To be able to get multiple devices to be able to communicate with each other reliably, it’s essential to have standards. While it shouldn’t be too hard to make one standard, realistically, you need more than that. To have multiple standards that can work together, it’s important to have a well-understood framework so vital roles can be filled by targeted standards.
The OSI model is a framework that describes a set of seven communication layers needed for applications to be able to communicate with other devices over a network connection. Critically, this model isn’t based on any standard, meaning it doesn’t necessarily age or need replacing as protocols are made obsolete.

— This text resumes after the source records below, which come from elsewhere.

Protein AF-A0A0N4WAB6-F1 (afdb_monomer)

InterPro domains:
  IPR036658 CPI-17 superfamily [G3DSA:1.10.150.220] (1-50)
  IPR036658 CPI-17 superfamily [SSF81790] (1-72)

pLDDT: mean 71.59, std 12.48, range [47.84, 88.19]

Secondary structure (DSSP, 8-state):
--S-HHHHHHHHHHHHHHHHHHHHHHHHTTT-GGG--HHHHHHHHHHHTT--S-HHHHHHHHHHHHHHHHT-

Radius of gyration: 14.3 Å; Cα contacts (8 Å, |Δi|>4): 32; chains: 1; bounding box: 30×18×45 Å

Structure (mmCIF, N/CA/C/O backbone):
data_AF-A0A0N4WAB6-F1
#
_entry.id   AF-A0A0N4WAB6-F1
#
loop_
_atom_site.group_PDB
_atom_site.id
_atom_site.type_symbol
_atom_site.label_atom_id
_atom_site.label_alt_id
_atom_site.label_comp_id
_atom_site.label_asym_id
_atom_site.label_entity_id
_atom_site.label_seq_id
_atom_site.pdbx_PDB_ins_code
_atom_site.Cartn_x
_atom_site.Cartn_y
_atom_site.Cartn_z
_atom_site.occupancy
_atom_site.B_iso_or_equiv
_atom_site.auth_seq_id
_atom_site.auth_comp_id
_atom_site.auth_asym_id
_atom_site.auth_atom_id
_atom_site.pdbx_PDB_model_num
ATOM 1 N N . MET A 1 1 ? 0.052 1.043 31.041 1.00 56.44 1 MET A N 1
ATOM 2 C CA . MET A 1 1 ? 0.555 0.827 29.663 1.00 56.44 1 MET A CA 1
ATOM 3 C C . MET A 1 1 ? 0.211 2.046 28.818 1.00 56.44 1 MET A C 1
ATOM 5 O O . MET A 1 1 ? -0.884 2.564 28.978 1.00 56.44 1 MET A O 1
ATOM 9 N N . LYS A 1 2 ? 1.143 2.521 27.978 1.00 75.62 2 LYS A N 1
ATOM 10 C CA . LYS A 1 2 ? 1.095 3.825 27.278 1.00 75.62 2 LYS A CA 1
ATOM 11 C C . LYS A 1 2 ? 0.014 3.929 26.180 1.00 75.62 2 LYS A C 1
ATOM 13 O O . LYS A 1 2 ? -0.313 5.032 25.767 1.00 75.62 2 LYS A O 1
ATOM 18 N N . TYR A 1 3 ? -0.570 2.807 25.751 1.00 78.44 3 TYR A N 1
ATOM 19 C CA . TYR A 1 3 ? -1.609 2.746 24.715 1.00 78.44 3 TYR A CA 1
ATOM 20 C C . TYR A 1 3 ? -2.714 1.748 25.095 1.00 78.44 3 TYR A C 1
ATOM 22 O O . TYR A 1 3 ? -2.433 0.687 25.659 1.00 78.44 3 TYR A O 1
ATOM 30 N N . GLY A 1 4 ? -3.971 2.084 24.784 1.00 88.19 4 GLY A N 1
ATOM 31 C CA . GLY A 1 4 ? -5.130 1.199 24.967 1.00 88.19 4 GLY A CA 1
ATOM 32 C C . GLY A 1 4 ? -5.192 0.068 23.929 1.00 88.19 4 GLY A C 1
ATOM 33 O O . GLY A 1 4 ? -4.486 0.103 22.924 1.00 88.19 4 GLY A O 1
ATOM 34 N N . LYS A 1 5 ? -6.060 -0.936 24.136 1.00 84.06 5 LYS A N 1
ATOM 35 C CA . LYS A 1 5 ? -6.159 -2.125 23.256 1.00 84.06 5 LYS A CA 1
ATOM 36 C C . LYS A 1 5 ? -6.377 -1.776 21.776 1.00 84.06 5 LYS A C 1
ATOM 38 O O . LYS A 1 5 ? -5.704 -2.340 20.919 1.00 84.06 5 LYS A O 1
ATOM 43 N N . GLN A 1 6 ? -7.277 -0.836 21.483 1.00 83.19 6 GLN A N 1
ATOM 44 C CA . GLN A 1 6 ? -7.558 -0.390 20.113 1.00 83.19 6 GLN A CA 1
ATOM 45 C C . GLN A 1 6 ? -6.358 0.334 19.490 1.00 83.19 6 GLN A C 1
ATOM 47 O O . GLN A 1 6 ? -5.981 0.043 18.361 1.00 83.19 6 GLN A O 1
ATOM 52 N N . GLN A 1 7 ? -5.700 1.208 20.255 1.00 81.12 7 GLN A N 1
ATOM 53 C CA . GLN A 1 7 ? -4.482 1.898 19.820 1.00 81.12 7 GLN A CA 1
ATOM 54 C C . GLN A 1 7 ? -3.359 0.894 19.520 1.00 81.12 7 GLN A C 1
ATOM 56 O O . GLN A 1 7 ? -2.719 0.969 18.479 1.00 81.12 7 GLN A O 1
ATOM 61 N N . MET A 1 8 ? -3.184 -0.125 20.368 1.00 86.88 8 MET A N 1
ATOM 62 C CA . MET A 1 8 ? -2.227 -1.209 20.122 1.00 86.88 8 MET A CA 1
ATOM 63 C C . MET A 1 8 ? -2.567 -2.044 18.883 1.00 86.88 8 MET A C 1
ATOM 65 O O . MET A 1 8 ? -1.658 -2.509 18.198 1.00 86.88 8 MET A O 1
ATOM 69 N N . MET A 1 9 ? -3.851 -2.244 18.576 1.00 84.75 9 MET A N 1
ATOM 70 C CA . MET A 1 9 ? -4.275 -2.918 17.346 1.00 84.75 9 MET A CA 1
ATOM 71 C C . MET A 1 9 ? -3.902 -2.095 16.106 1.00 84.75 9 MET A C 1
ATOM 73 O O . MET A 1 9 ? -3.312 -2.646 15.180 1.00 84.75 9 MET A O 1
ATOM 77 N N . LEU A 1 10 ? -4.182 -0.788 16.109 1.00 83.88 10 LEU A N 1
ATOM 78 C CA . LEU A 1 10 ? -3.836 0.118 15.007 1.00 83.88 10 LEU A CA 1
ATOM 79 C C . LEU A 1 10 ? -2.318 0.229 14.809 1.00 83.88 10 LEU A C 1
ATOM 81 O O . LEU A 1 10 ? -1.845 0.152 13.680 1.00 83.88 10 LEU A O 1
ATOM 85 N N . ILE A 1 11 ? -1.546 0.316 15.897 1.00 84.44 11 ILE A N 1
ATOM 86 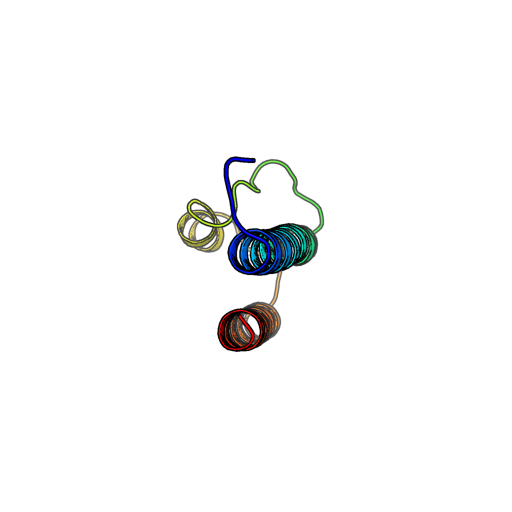C CA . ILE A 1 11 ? -0.074 0.315 15.846 1.00 84.44 11 ILE A CA 1
ATOM 87 C C . ILE A 1 11 ? 0.446 -0.979 15.206 1.00 84.44 11 ILE A C 1
ATOM 89 O O . ILE A 1 11 ? 1.307 -0.934 14.333 1.00 84.44 11 ILE A O 1
ATOM 93 N N . ARG A 1 12 ? -0.105 -2.141 15.586 1.00 83.31 12 ARG A N 1
ATOM 94 C CA . ARG A 1 12 ? 0.274 -3.431 14.985 1.00 83.31 12 ARG A CA 1
ATOM 95 C C . ARG A 1 12 ? -0.092 -3.519 13.505 1.00 83.31 12 ARG A C 1
ATOM 97 O O . ARG A 1 12 ? 0.676 -4.098 12.745 1.00 83.31 12 ARG A O 1
ATOM 104 N N . LYS A 1 13 ? -1.248 -2.981 13.099 1.00 82.06 13 LYS A N 1
ATOM 105 C CA . LYS A 1 13 ? -1.625 -2.904 11.680 1.00 82.06 13 LYS A CA 1
ATOM 106 C C . LYS A 1 13 ? -0.635 -2.033 10.898 1.00 82.06 13 LYS A C 1
ATOM 108 O O . LYS A 1 13 ? -0.139 -2.479 9.872 1.00 82.06 13 LYS A O 1
ATOM 113 N N . ARG A 1 14 ? -0.288 -0.849 11.418 1.00 81.94 14 ARG A N 1
ATOM 114 C CA . ARG A 1 14 ? 0.685 0.060 10.788 1.00 81.94 14 ARG A CA 1
ATOM 115 C C . ARG A 1 14 ? 2.066 -0.573 10.635 1.00 81.94 14 ARG A C 1
ATOM 117 O O . ARG A 1 14 ? 2.576 -0.595 9.526 1.00 81.94 14 ARG A O 1
ATOM 124 N N . MET A 1 15 ? 2.602 -1.190 11.692 1.00 82.50 15 MET A N 1
ATOM 125 C CA . MET A 1 15 ? 3.890 -1.898 11.613 1.00 82.50 15 MET A CA 1
ATOM 126 C C . MET A 1 15 ? 3.896 -3.006 10.553 1.00 82.50 15 MET A C 1
ATOM 128 O O . MET A 1 15 ? 4.907 -3.231 9.900 1.00 82.50 15 MET A O 1
ATOM 132 N N . LYS A 1 16 ? 2.780 -3.728 10.375 1.00 83.94 16 LYS A N 1
ATOM 133 C CA . LYS A 1 16 ? 2.686 -4.757 9.330 1.00 83.94 16 LYS A CA 1
ATOM 134 C C . LYS A 1 16 ? 2.764 -4.160 7.927 1.00 83.94 16 LYS A C 1
ATOM 136 O O . LYS A 1 16 ? 3.427 -4.747 7.082 1.00 83.94 16 LYS A O 1
ATOM 141 N N . ILE A 1 17 ? 2.097 -3.030 7.701 1.00 82.94 17 ILE A N 1
ATOM 142 C CA . ILE A 1 17 ? 2.096 -2.342 6.405 1.00 82.94 17 ILE A CA 1
ATOM 143 C C . ILE A 1 17 ? 3.478 -1.752 6.114 1.00 82.94 17 ILE A C 1
ATOM 145 O O . ILE A 1 17 ? 3.980 -1.945 5.016 1.00 82.94 17 ILE A O 1
ATOM 149 N N . GLU A 1 18 ? 4.129 -1.126 7.097 1.00 80.19 18 GLU A N 1
ATOM 150 C CA . GLU A 1 18 ? 5.501 -0.608 6.961 1.00 80.19 18 GLU A CA 1
ATOM 151 C C . GLU A 1 18 ? 6.495 -1.723 6.601 1.00 80.19 18 GLU A C 1
ATOM 153 O O . GLU A 1 18 ? 7.193 -1.622 5.597 1.00 80.19 18 GLU A O 1
ATOM 158 N N . ASN A 1 19 ? 6.475 -2.844 7.333 1.00 82.50 19 ASN A N 1
ATOM 159 C CA . ASN A 1 19 ? 7.334 -3.993 7.027 1.00 82.50 19 ASN A CA 1
ATOM 160 C C . ASN A 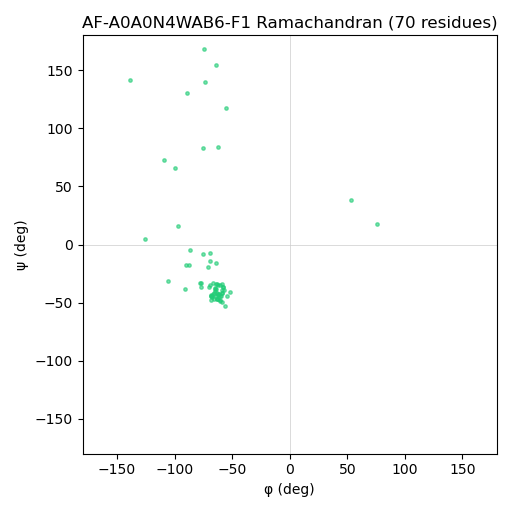1 19 ? 7.050 -4.601 5.642 1.00 82.50 19 ASN A C 1
ATOM 162 O O . ASN A 1 19 ? 7.960 -5.116 4.993 1.00 82.50 19 ASN A O 1
ATOM 166 N N . TRP A 1 20 ? 5.786 -4.601 5.206 1.00 84.75 20 TRP A N 1
ATOM 167 C CA . TRP A 1 20 ? 5.415 -5.079 3.875 1.00 84.75 20 TRP A CA 1
ATOM 168 C C . TRP A 1 20 ? 5.939 -4.143 2.782 1.00 84.75 20 TRP A C 1
ATOM 170 O O . TRP A 1 20 ? 6.532 -4.630 1.822 1.00 84.75 20 TRP A O 1
ATO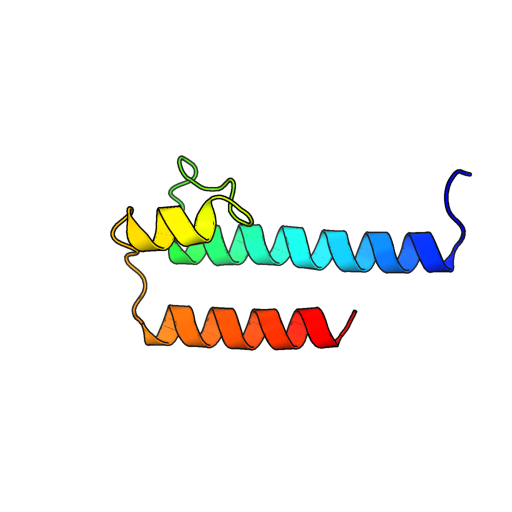M 180 N N . ILE A 1 21 ? 5.792 -2.825 2.963 1.00 81.31 21 ILE A N 1
ATOM 181 C CA . ILE A 1 21 ? 6.336 -1.813 2.050 1.00 81.31 21 ILE A CA 1
ATOM 182 C C . ILE A 1 21 ? 7.840 -2.014 1.902 1.00 81.31 21 ILE A C 1
ATOM 184 O O . ILE A 1 21 ? 8.304 -2.185 0.782 1.00 81.31 21 ILE A O 1
ATOM 188 N N . ASP A 1 22 ? 8.591 -2.081 3.004 1.00 78.19 22 ASP A N 1
ATOM 189 C CA . ASP A 1 22 ? 10.048 -2.251 2.958 1.00 78.19 22 ASP A CA 1
ATOM 190 C C . ASP A 1 22 ? 10.466 -3.522 2.198 1.00 78.19 22 ASP A C 1
ATOM 192 O O . ASP A 1 22 ? 11.418 -3.508 1.413 1.00 78.19 22 ASP A O 1
ATOM 196 N N . ALA A 1 23 ? 9.725 -4.621 2.371 1.00 81.75 23 ALA A N 1
ATOM 197 C CA . ALA A 1 23 ? 9.985 -5.869 1.661 1.00 81.75 23 ALA A CA 1
ATOM 198 C C . ALA A 1 23 ? 9.687 -5.771 0.156 1.00 81.75 23 ALA A C 1
ATOM 200 O O . ALA A 1 23 ? 10.468 -6.261 -0.660 1.00 81.75 23 ALA A O 1
ATOM 201 N N . GLU A 1 24 ? 8.565 -5.163 -0.228 1.00 79.31 24 GLU A N 1
ATOM 202 C CA . GLU A 1 24 ? 8.159 -5.057 -1.633 1.00 79.31 24 GLU A CA 1
ATOM 203 C C . GLU A 1 24 ? 9.068 -4.108 -2.412 1.00 79.31 24 GLU A C 1
ATOM 205 O O . GLU A 1 24 ? 9.501 -4.369 -3.532 1.00 79.31 24 GLU A O 1
ATOM 210 N N . VAL A 1 25 ? 9.481 -3.052 -1.740 1.00 75.44 25 VAL A N 1
ATOM 211 C CA . VAL A 1 25 ? 10.499 -2.123 -2.186 1.00 75.44 25 VAL A CA 1
ATOM 212 C C . VAL A 1 25 ? 11.845 -2.799 -2.402 1.00 75.44 25 VAL A C 1
ATOM 214 O O . VAL A 1 25 ? 12.471 -2.606 -3.445 1.00 75.44 25 VAL A O 1
ATOM 217 N N . ALA A 1 26 ? 12.301 -3.603 -1.440 1.00 76.19 26 ALA A N 1
ATOM 218 C CA . ALA A 1 26 ? 13.552 -4.330 -1.589 1.00 76.19 26 ALA A CA 1
ATOM 219 C C . ALA A 1 26 ? 13.503 -5.235 -2.831 1.00 76.19 26 ALA A C 1
ATOM 221 O O . ALA A 1 26 ? 14.488 -5.320 -3.563 1.00 76.19 26 ALA A O 1
ATOM 222 N N . LYS A 1 27 ? 12.345 -5.838 -3.141 1.00 78.19 27 LYS A N 1
ATOM 223 C CA . LYS A 1 27 ? 12.146 -6.603 -4.3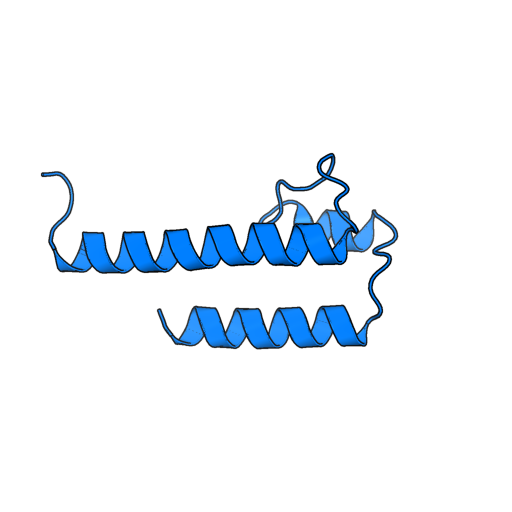85 1.00 78.19 27 LYS A CA 1
ATOM 224 C C . LYS A 1 27 ? 12.177 -5.718 -5.630 1.00 78.19 27 LYS A C 1
ATOM 226 O O . LYS A 1 27 ? 12.834 -6.089 -6.603 1.00 78.19 27 LYS A O 1
ATOM 231 N N . LEU A 1 28 ? 11.513 -4.558 -5.613 1.00 75.31 28 LEU A N 1
ATOM 232 C CA . LEU A 1 28 ? 11.520 -3.604 -6.733 1.00 75.31 28 LEU A CA 1
ATOM 233 C C . LEU A 1 28 ? 12.940 -3.135 -7.080 1.00 75.31 28 LEU A C 1
ATOM 235 O O . LEU A 1 28 ? 13.261 -2.953 -8.253 1.00 75.31 28 LEU A O 1
ATOM 239 N N . PHE A 1 29 ? 13.807 -3.017 -6.073 1.00 71.38 29 PHE A N 1
ATOM 240 C CA . PHE A 1 29 ? 15.211 -2.624 -6.220 1.00 71.38 29 PHE A CA 1
ATOM 241 C C . PHE A 1 29 ? 16.196 -3.802 -6.254 1.00 71.38 29 PHE A C 1
ATOM 243 O O . PHE A 1 29 ? 17.402 -3.594 -6.117 1.00 71.38 29 PHE A O 1
ATOM 250 N N . ASN A 1 30 ? 15.710 -5.031 -6.468 1.00 69.38 30 ASN A N 1
ATOM 251 C CA . ASN A 1 30 ? 16.518 -6.250 -6.589 1.00 69.38 30 ASN A CA 1
ATOM 252 C C . ASN A 1 30 ? 17.496 -6.479 -5.413 1.00 69.38 30 ASN A C 1
ATOM 254 O O . ASN A 1 30 ? 18.634 -6.902 -5.610 1.00 69.38 30 ASN A O 1
ATOM 258 N N . GLY A 1 31 ? 17.070 -6.157 -4.191 1.00 62.09 31 GLY A N 1
ATOM 259 C CA . GLY A 1 31 ? 17.863 -6.326 -2.973 1.00 62.09 31 GLY A CA 1
ATOM 260 C C . GLY A 1 31 ? 18.971 -5.287 -2.783 1.00 62.09 31 GLY A C 1
ATOM 261 O O . GLY A 1 31 ? 19.893 -5.525 -2.010 1.00 62.09 31 GLY A O 1
ATOM 262 N N . ASN A 1 32 ? 18.927 -4.142 -3.474 1.00 60.62 32 ASN A N 1
ATOM 263 C CA . ASN A 1 32 ? 19.883 -3.059 -3.238 1.00 60.62 32 ASN A CA 1
ATOM 264 C C . ASN A 1 32 ? 19.553 -2.305 -1.934 1.00 60.62 32 ASN A C 1
ATOM 266 O O . ASN A 1 32 ? 18.906 -1.258 -1.944 1.00 60.62 32 ASN A O 1
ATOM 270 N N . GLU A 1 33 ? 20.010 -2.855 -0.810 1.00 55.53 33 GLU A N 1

Despite this, other models that have variations on the same topic have been published, some of which are essentially, unofficially, integrated into the OSI model. A number of the other models simplify some of the layers in a manner that better reflects the currently used protocols such as TCP/IP.
The layers are split into two groups: the media and host layers. Media layers relate to the actual transmission of data over a connection to the destination. The host layers relate to the data that needs to be transmitted and how to format it. The media layers are Physical, Datalink, and Network. The host layers are Transport, Session, Presentation, and Application. The layers are numbered one through seven, respectively. Each layer only directly interacts with the layer below it while providing facilities for use for the layer above to interact.

Layer 1: Physical layer
The physical layer is responsible for the transmission and reception of data between two devices. It converts the digital bits that make up the data into the signals used by the respective transport medium. There is no specified medium, so electrical, optical, or radio signals can be used. Theoretically, it’s not even limited to those: audio, flags or any other method of transferring data could be used.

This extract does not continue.